Effect of Oral Ketone Body Intake on Human CD8+ T-Cell Immunometabolism.

Ketone salt (KS) supplementation produced a short-lived increase in plasma BHB concentrations followed by increased BHB uptake in immune cells.

• The plasma BHB elevation from KS was described as 'short-lived' rather than sustained.
• Increased intracellular BHB accumulation was detected in immune cells following KS supplementation.
• The intervention lasted three weeks in healthy volunteers.
• This pattern differed from ketone ester supplementation in terms of intracellular uptake.

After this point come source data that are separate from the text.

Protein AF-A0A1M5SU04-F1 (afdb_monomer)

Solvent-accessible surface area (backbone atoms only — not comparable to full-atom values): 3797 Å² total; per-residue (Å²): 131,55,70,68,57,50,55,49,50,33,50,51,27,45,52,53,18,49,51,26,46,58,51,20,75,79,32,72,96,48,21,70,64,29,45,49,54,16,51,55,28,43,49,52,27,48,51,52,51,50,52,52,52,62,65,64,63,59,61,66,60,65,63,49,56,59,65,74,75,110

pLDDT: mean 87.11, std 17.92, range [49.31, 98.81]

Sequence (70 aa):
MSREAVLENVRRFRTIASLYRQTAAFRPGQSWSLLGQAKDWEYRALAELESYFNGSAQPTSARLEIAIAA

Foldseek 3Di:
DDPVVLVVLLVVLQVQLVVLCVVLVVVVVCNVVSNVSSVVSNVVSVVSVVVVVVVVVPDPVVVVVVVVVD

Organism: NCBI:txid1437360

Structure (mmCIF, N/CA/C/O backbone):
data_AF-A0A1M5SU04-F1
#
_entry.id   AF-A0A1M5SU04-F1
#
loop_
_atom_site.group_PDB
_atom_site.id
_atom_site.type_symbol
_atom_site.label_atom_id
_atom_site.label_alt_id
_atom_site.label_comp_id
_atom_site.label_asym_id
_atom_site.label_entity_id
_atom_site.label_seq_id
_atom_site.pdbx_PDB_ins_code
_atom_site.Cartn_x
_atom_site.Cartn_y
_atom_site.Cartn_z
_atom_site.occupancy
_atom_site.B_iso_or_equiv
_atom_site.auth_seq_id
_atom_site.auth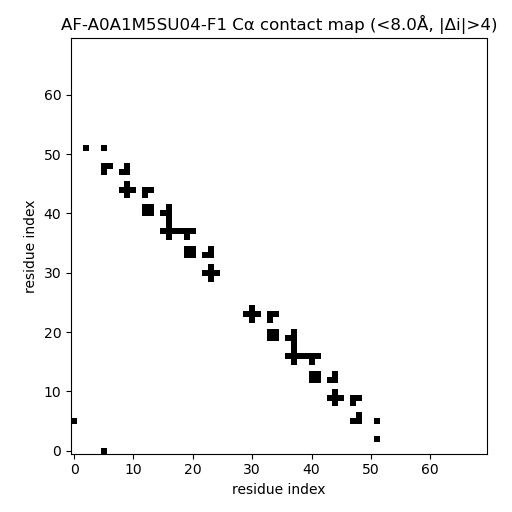_comp_id
_atom_site.auth_asym_id
_atom_site.auth_atom_id
_atom_site.pdbx_PDB_model_num
ATOM 1 N N . MET A 1 1 ? 10.950 7.106 -18.001 1.00 71.88 1 MET A N 1
ATOM 2 C CA . MET A 1 1 ? 11.256 7.610 -16.640 1.00 71.88 1 MET A CA 1
ATOM 3 C C . MET A 1 1 ? 12.610 7.077 -16.212 1.00 71.88 1 MET A C 1
ATOM 5 O O . MET A 1 1 ? 12.980 6.009 -16.685 1.00 71.88 1 MET A O 1
ATOM 9 N N . SER A 1 2 ? 13.349 7.796 -15.363 1.00 90.19 2 SER A N 1
ATOM 10 C CA . SER A 1 2 ? 14.585 7.254 -14.785 1.00 90.19 2 SER A CA 1
ATOM 11 C C . SER A 1 2 ? 14.273 6.189 -13.730 1.00 90.19 2 SER A C 1
ATOM 13 O O . SER A 1 2 ? 13.179 6.167 -13.156 1.00 90.19 2 SER A O 1
ATOM 15 N N . ARG A 1 3 ? 15.244 5.314 -13.455 1.00 90.94 3 ARG A N 1
ATOM 16 C CA . ARG A 1 3 ? 15.142 4.283 -12.414 1.00 90.94 3 ARG A CA 1
ATOM 17 C C . ARG A 1 3 ? 14.844 4.894 -11.047 1.00 90.94 3 ARG A C 1
ATOM 19 O 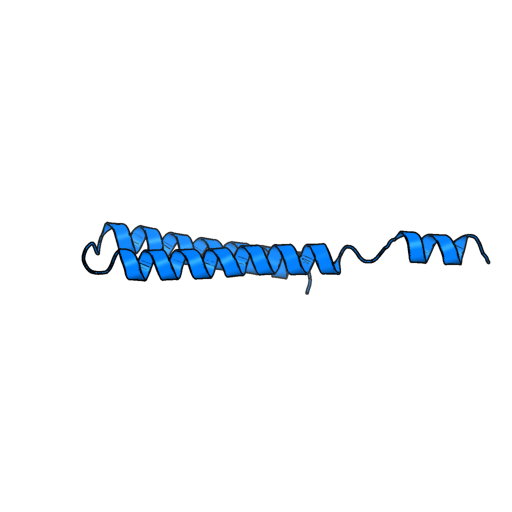O . ARG A 1 3 ? 14.046 4.358 -10.285 1.00 90.94 3 ARG A O 1
ATOM 26 N N . GLU A 1 4 ? 15.477 6.019 -10.740 1.00 95.19 4 GLU A N 1
ATOM 27 C CA . GLU A 1 4 ? 15.334 6.727 -9.471 1.00 95.19 4 GLU A CA 1
ATOM 28 C C . GLU A 1 4 ? 13.898 7.224 -9.284 1.00 95.19 4 GLU A C 1
ATOM 30 O O . GLU A 1 4 ? 13.339 7.062 -8.201 1.00 95.19 4 GLU A O 1
ATOM 35 N N . ALA A 1 5 ? 13.283 7.757 -10.347 1.00 95.19 5 ALA A N 1
ATOM 36 C CA . ALA A 1 5 ? 11.897 8.216 -10.322 1.00 95.19 5 ALA A CA 1
ATOM 37 C C . ALA A 1 5 ? 10.914 7.056 -10.092 1.00 95.19 5 ALA A C 1
ATOM 39 O O . ALA A 1 5 ? 10.018 7.168 -9.259 1.00 95.19 5 ALA A O 1
ATOM 40 N N . VAL A 1 6 ? 11.130 5.918 -10.761 1.00 95.62 6 VAL A N 1
ATOM 41 C CA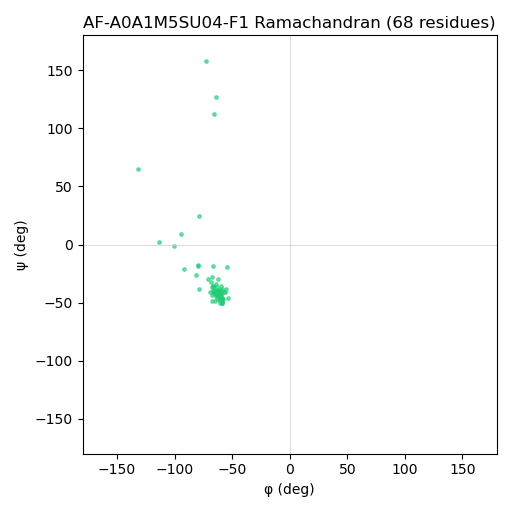 . VAL A 1 6 ? 10.319 4.700 -10.585 1.00 95.62 6 VAL A CA 1
ATOM 42 C C . VAL A 1 6 ? 10.403 4.192 -9.148 1.00 95.62 6 VAL A C 1
ATOM 44 O O . VAL A 1 6 ? 9.384 3.970 -8.498 1.00 95.62 6 VAL A O 1
ATOM 47 N N . LEU A 1 7 ? 11.617 4.045 -8.609 1.00 95.94 7 LEU A N 1
ATOM 48 C CA . LEU A 1 7 ? 11.798 3.568 -7.236 1.00 95.94 7 LEU A CA 1
ATOM 49 C C . LEU A 1 7 ? 11.203 4.537 -6.209 1.00 95.94 7 LEU A C 1
ATOM 51 O O . LEU A 1 7 ? 10.672 4.098 -5.189 1.00 95.94 7 LEU A O 1
ATOM 55 N N . GLU A 1 8 ? 11.259 5.841 -6.475 1.00 98.19 8 GLU A N 1
ATOM 56 C CA . GLU A 1 8 ? 10.634 6.849 -5.627 1.00 98.19 8 GLU A CA 1
ATOM 57 C C . GLU A 1 8 ? 9.101 6.772 -5.656 1.00 98.19 8 GLU A C 1
ATOM 59 O O . GLU A 1 8 ? 8.474 6.786 -4.594 1.00 98.19 8 GLU A O 1
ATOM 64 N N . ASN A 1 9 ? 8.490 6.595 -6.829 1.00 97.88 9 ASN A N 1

Ketone ester (KE) supplementation led to more sustained plasma BHB levels but without detectable intracellular BHB accumulation in immune cells.

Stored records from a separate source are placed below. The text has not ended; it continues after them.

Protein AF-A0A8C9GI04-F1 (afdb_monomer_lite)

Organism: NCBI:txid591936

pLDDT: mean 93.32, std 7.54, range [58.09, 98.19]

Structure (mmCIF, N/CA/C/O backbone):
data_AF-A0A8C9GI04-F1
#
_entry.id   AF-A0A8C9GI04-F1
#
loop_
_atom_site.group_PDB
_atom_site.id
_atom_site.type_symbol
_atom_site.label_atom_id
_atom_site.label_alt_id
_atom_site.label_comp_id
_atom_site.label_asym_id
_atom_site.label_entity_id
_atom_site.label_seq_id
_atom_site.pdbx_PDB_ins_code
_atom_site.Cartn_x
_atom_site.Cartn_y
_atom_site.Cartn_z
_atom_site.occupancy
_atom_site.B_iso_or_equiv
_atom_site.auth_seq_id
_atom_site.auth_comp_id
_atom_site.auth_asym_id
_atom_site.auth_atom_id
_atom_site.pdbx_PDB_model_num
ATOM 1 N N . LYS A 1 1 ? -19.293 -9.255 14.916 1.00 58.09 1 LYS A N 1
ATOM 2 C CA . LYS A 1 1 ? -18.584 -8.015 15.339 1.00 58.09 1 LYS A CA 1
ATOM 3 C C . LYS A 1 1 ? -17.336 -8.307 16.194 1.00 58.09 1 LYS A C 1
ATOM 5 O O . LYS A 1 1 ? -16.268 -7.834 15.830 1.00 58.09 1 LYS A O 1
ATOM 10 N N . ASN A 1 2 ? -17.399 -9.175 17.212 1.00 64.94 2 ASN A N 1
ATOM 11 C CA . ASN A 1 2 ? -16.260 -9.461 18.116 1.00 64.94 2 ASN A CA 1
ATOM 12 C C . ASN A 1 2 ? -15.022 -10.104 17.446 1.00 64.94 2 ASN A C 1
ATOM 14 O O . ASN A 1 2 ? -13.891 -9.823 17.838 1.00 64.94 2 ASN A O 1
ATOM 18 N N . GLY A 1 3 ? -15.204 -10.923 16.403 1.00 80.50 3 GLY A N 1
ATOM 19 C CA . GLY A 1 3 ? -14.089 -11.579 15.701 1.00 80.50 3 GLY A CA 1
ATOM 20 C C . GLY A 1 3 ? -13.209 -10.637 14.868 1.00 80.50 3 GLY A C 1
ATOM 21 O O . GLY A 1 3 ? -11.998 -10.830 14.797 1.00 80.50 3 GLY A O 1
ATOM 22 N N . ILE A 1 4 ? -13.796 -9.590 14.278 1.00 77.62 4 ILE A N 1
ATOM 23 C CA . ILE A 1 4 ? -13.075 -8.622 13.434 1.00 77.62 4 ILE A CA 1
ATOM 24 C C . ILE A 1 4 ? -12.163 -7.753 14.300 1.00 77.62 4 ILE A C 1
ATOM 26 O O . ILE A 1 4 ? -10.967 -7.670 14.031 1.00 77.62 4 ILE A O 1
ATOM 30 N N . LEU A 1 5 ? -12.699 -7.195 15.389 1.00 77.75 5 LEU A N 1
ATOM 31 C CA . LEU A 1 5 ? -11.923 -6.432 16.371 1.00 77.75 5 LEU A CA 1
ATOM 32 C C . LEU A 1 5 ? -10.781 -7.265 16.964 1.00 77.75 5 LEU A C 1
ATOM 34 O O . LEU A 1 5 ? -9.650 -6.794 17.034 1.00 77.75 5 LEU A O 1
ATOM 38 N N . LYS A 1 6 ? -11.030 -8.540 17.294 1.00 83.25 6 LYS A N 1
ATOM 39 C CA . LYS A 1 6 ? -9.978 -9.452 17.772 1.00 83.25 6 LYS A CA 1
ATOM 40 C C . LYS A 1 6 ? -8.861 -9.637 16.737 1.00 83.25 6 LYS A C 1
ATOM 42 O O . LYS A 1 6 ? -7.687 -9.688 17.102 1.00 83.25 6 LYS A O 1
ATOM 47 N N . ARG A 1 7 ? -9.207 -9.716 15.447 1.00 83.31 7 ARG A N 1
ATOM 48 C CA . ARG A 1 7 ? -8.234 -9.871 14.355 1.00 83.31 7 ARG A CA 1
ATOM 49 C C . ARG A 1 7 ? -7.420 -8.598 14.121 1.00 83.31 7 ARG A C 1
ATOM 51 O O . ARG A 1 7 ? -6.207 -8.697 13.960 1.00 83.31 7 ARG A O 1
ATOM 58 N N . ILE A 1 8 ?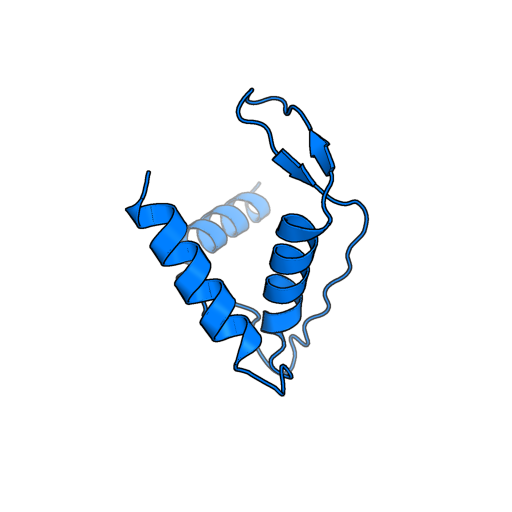 -8.066 -7.434 14.169 1.00 82.00 8 ILE A N 1
ATOM 59 C CA . ILE A 1 8 ? -7.407 -6.124 14.062 1.00 82.00 8 ILE A CA 1
ATOM 60 C C . ILE A 1 8 ? -6.440 -5.926 15.231 1.00 82.00 8 ILE A C 1
ATOM 62 O O . ILE A 1 8 ? -5.265 -5.653 15.008 1.00 82.00 8 ILE A O 1
ATOM 66 N N . ASN A 1 9 ? -6.882 -6.179 16.465 1.00 84.00 9 ASN A N 1
ATOM 67 C CA . ASN A 1 9 ? -6.029 -6.061 17.649 1.00 84.00 9 ASN A CA 1
ATOM 68 C C . ASN A 1 9 ? -4.821 -7.003 17.577 1.00 84.00 9 ASN A C 1
ATOM 70 O O . ASN A 1 9 ? -3.708 -6.615 17.921 1.00 84.00 9 ASN A O 1
ATOM 74 N N . LYS A 1 10 ? -5.002 -8.226 17.058 1.00 86.00 10 LYS A N 1
ATOM 75 C CA . LYS A 1 10 ? -3.884 -9.146 16.810 1.00 86.00 10 LYS A CA 1
ATOM 76 C C . LYS A 1 10 ? -2.883 -8.570 15.800 1.00 86.00 10 LYS A C 1
ATOM 78 O O . LYS A 1 10 ? -1.682 -8.652 16.044 1.00 86.00 10 LYS A O 1
ATOM 83 N N . GLN A 1 11 ? -3.351 -8.002 14.688 1.00 83.50 11 GLN A N 1
ATOM 84 C CA . GLN A 1 11 ? -2.478 -7.400 13.671 1.00 83.50 11 GLN A CA 1
ATOM 85 C C . GLN A 1 11 ? -1.740 -6.167 14.201 1.00 83.50 11 GLN A C 1
ATOM 87 O O . GLN A 1 11 ? -0.530 -6.059 14.010 1.00 83.50 11 GLN A O 1
ATOM 92 N N . LEU A 1 12 ? -2.429 -5.294 14.939 1.00 83.62 12 LEU A N 1
ATOM 93 C CA . LEU A 1 12 ? -1.813 -4.147 15.601 1.00 83.62 12 LEU A CA 1
ATOM 94 C C . LEU A 1 12 ? -0.757 -4.601 16.610 1.00 83.62 12 LEU A C 1
ATOM 96 O O . LEU A 1 12 ? 0.352 -4.079 16.599 1.00 83.62 12 LEU A O 1
ATOM 100 N N . ASN A 1 13 ? -1.028 -5.622 17.422 1.00 87.12 13 ASN A N 1
ATOM 101 C CA . ASN A 1 13 ? -0.030 -6.157 18.351 1.00 87.12 13 ASN A CA 1
ATOM 102 C C . ASN A 1 13 ? 1.227 -6.665 17.630 1.00 87.12 13 ASN A C 1
ATOM 104 O O . ASN A 1 13 ? 2.338 -6.417 18.091 1.00 87.12 13 ASN A O 1
ATOM 108 N N . ILE A 1 14 ? 1.080 -7.345 16.488 1.00 85.94 14 ILE A N 1
ATOM 109 C CA . ILE A 1 14 ? 2.230 -7.777 15.677 1.00 85.94 14 ILE A CA 1
ATOM 110 C C . ILE A 1 14 ? 3.009 -6.558 15.167 1.00 85.94 14 ILE A C 1
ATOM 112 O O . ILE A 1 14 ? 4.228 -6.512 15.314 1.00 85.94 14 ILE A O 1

• KE supplementation produced 'more sustained plasma BHB levels' compared to KS.
• Despite higher or more prolonged circulating BHB, no intracellular BHB accumulation was detectable in immune cells.
• This contrasts with the KS condition, where intracellular BHB uptake was observed.
• The intervention period was three weeks in healthy volunteers.

Neither ketone salt nor ketone ester supplementation affected CD8+ T-cell cytokine production, functional capacity, or mitochondrial energy metabolism.

• CD8+ T-cell cytokine secretion was measured and showed no change with either KS or KE intervention.
• Functional responses of CD8+ T cells were analyzed and remained unaltered.
• Mitochondrial energy metabolism was assessed and did not differ between conditions.
• These outcomes were consistent across both supplementation types despite differing pharmacokinetic profiles of plasma BHB.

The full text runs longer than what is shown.